We can do this in two ways

- Recursive Approach
- Iterative Approach

**Problem Statement:** Lets say the Single Linked List (SLL) is 0-1-2-3-4-5-6-7-8-9, and we want to find last 3rd element (say ‘pos=3’) in this SLL

**Recursive Approach:**

Take a instance/global variable to track the post recursive call and when it is same as ‘pos’, print the value.

Order of complexity: O(n) for pre recursive calls and O(n) for post recursive calls, which is = O(2n)

public void getElementRecursive(Node node, int pos) { if(node != null) { getElementRecursive(node.next, pos); ctr++; if(pos==ctr) { System.out.println("Middle element of the list is: " + node.value); } } }

**Iterative Approach:**

Take two pointers ‘n1’ and ‘n2’, as first step – move pointer n1 to ‘n-1’ positions and as second step – move n1 and n2 simultaneously till n1 is not equal to null.

Order of complexity: O(pos) for first step and O(n-pos) for second step, which is = O(n)
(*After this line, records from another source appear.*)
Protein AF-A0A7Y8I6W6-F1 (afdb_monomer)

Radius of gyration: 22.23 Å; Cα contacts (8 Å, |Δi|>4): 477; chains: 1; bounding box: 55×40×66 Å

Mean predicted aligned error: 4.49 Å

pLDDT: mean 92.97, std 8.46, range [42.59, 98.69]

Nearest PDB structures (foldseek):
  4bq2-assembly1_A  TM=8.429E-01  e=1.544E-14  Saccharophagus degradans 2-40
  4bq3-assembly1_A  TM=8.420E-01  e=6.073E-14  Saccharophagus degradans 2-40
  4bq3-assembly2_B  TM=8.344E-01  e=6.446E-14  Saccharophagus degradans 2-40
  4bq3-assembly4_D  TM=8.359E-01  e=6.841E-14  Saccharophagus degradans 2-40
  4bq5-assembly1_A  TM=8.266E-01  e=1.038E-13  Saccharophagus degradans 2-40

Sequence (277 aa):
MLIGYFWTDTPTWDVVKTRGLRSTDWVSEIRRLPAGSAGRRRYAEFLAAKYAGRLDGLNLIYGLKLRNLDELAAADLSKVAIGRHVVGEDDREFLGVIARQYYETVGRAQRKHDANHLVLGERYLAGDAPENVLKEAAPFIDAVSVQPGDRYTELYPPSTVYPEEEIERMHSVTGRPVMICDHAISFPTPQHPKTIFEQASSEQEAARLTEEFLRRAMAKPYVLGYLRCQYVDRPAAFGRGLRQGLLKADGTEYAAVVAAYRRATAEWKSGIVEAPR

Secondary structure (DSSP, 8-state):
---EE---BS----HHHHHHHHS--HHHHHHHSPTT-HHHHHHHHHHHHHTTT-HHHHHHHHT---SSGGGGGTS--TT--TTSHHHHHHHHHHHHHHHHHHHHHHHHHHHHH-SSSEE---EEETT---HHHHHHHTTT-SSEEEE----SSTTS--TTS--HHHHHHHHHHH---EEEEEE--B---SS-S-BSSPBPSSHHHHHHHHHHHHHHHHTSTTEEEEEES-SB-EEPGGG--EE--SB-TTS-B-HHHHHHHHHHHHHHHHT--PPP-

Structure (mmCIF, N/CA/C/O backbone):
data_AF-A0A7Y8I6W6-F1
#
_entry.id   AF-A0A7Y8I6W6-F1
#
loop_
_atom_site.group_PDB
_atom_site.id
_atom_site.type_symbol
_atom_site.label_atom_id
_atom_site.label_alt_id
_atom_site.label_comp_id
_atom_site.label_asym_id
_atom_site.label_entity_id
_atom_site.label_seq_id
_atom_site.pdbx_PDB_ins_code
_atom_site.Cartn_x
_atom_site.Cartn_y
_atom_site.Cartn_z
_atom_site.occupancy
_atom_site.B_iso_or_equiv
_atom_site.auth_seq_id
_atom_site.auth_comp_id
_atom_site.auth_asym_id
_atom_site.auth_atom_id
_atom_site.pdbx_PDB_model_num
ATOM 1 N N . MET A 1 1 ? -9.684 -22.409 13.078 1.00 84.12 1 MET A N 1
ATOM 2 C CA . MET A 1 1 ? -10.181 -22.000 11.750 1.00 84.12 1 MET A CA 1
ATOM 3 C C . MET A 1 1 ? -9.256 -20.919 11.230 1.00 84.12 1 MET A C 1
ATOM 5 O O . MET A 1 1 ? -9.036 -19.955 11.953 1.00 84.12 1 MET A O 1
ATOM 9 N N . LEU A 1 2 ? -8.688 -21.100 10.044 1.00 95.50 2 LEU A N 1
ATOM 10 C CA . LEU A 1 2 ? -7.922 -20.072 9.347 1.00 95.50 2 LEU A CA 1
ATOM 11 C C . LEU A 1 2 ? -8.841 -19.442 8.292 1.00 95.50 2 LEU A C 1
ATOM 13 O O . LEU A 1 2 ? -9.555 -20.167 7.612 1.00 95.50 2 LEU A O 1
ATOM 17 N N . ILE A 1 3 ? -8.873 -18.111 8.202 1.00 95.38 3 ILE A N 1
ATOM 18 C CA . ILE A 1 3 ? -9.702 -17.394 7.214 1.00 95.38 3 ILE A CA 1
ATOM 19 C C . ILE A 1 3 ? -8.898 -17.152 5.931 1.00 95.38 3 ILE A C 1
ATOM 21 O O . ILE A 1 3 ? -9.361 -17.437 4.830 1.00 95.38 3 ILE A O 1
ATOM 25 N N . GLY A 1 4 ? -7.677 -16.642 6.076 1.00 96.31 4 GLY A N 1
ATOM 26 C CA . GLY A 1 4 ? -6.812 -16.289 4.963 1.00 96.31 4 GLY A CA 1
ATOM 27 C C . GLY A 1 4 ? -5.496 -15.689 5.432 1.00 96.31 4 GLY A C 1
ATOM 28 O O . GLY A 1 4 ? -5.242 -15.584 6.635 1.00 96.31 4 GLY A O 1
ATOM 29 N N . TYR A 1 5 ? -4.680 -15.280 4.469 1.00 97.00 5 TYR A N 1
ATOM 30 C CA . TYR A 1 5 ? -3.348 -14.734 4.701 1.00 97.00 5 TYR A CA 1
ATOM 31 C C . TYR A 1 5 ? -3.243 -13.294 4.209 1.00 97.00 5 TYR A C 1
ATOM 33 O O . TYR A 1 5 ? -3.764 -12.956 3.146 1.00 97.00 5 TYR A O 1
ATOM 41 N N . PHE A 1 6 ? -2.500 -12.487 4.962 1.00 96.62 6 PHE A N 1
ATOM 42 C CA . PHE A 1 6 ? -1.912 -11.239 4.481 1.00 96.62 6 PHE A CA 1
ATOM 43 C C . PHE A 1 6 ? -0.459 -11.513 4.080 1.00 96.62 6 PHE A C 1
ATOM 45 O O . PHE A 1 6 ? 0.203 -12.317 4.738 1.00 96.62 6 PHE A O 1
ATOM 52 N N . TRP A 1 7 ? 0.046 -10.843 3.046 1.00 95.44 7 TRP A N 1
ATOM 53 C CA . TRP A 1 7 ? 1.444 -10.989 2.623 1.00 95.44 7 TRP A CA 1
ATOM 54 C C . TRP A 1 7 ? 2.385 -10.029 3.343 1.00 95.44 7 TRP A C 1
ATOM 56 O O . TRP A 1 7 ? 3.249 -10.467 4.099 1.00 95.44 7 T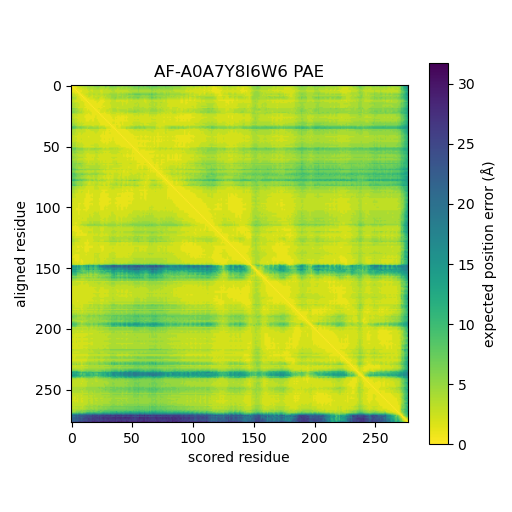RP A O 1
ATOM 66 N N . THR A 1 8 ? 2.190 -8.727 3.139 1.00 94.00 8 THR A N 1
ATOM 67 C CA . THR A 1 8 ? 3.079 -7.681 3.660 1.00 94.00 8 THR A CA 1
ATOM 68 C C . THR A 1 8 ? 2.277 -6.592 4.361 1.00 94.00 8 THR A C 1
ATOM 70 O O . THR A 1 8 ? 1.121 -6.331 4.016 1.00 94.00 8 THR A O 1
ATOM 73 N N . ASP A 1 9 ? 2.892 -5.970 5.365 1.00 92.38 9 ASP A N 1
ATOM 74 C CA . ASP A 1 9 ? 2.307 -4.893 6.158 1.00 92.38 9 ASP A CA 1
ATOM 75 C C . ASP A 1 9 ? 2.773 -3.518 5.654 1.00 92.38 9 ASP A C 1
ATOM 77 O O . ASP A 1 9 ? 3.953 -3.185 5.765 1.00 92.38 9 ASP A O 1
ATOM 81 N N . THR A 1 10 ? 1.859 -2.715 5.102 1.00 90.25 10 THR A N 1
ATOM 82 C CA . THR A 1 10 ? 2.110 -1.347 4.596 1.00 90.25 10 THR A CA 1
ATOM 83 C C . THR A 1 10 ? 3.299 -1.205 3.630 1.00 90.25 10 THR A C 1
ATOM 85 O O . THR A 1 10 ? 4.213 -0.410 3.874 1.00 90.25 10 THR A O 1
ATOM 88 N N . PRO A 1 11 ? 3.338 -1.957 2.516 1.00 91.56 11 PRO A N 1
ATOM 89 C CA . PRO A 1 11 ? 4.312 -1.676 1.469 1.00 91.56 11 PRO A CA 1
ATOM 90 C C . PRO A 1 11 ? 4.034 -0.291 0.877 1.00 91.56 11 PRO A C 1
ATOM 92 O O . PRO A 1 11 ? 2.902 0.027 0.515 1.00 91.56 11 PRO A O 1
ATOM 95 N N . THR A 1 12 ? 5.074 0.532 0.774 1.00 92.00 12 THR A N 1
ATOM 96 C CA . THR A 1 12 ? 4.971 1.873 0.194 1.00 92.00 12 THR A CA 1
ATOM 97 C C . THR A 1 12 ? 5.152 1.767 -1.316 1.00 92.00 12 THR A C 1
ATOM 99 O O . THR A 1 12 ? 6.278 1.573 -1.787 1.00 92.00 12 THR A O 1
ATOM 102 N N . TRP A 1 13 ? 4.055 1.782 -2.076 1.00 95.56 13 TRP A N 1
ATOM 103 C CA . TRP A 1 13 ? 4.085 1.552 -3.523 1.00 95.56 13 TRP A CA 1
ATOM 104 C C . TRP A 1 13 ? 4.183 2.845 -4.332 1.00 95.56 13 TRP A C 1
ATOM 106 O O . TRP A 1 13 ? 4.800 2.836 -5.398 1.00 95.56 13 TRP A O 1
ATOM 116 N N . ASP A 1 14 ? 3.611 3.959 -3.869 1.00 94.62 14 ASP A N 1
ATOM 117 C CA . ASP A 1 14 ? 3.670 5.218 -4.609 1.00 94.62 14 ASP A CA 1
ATOM 118 C C . ASP A 1 14 ? 5.115 5.727 -4.672 1.00 94.62 14 ASP A C 1
ATOM 120 O O . ASP A 1 14 ? 5.734 6.044 -3.655 1.00 94.62 14 ASP A O 1
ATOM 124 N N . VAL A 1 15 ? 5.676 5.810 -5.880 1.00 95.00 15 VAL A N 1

public void getElementIterative(Node node, int pos) { Node n1 = node; Node n2 = node; for(int i=0; i<pos-1; i++) { n1 = n1.next; } while(n1 != null && n1.next != null) { n1 = n1.next; n2 = n2.next; } System.out.println("Middle element of the list is: " + n2.value); }

**Note:** Out of these two approaches, recursive first comes to mind, but looking at the complexities iterative approach is better to implement this algorithm.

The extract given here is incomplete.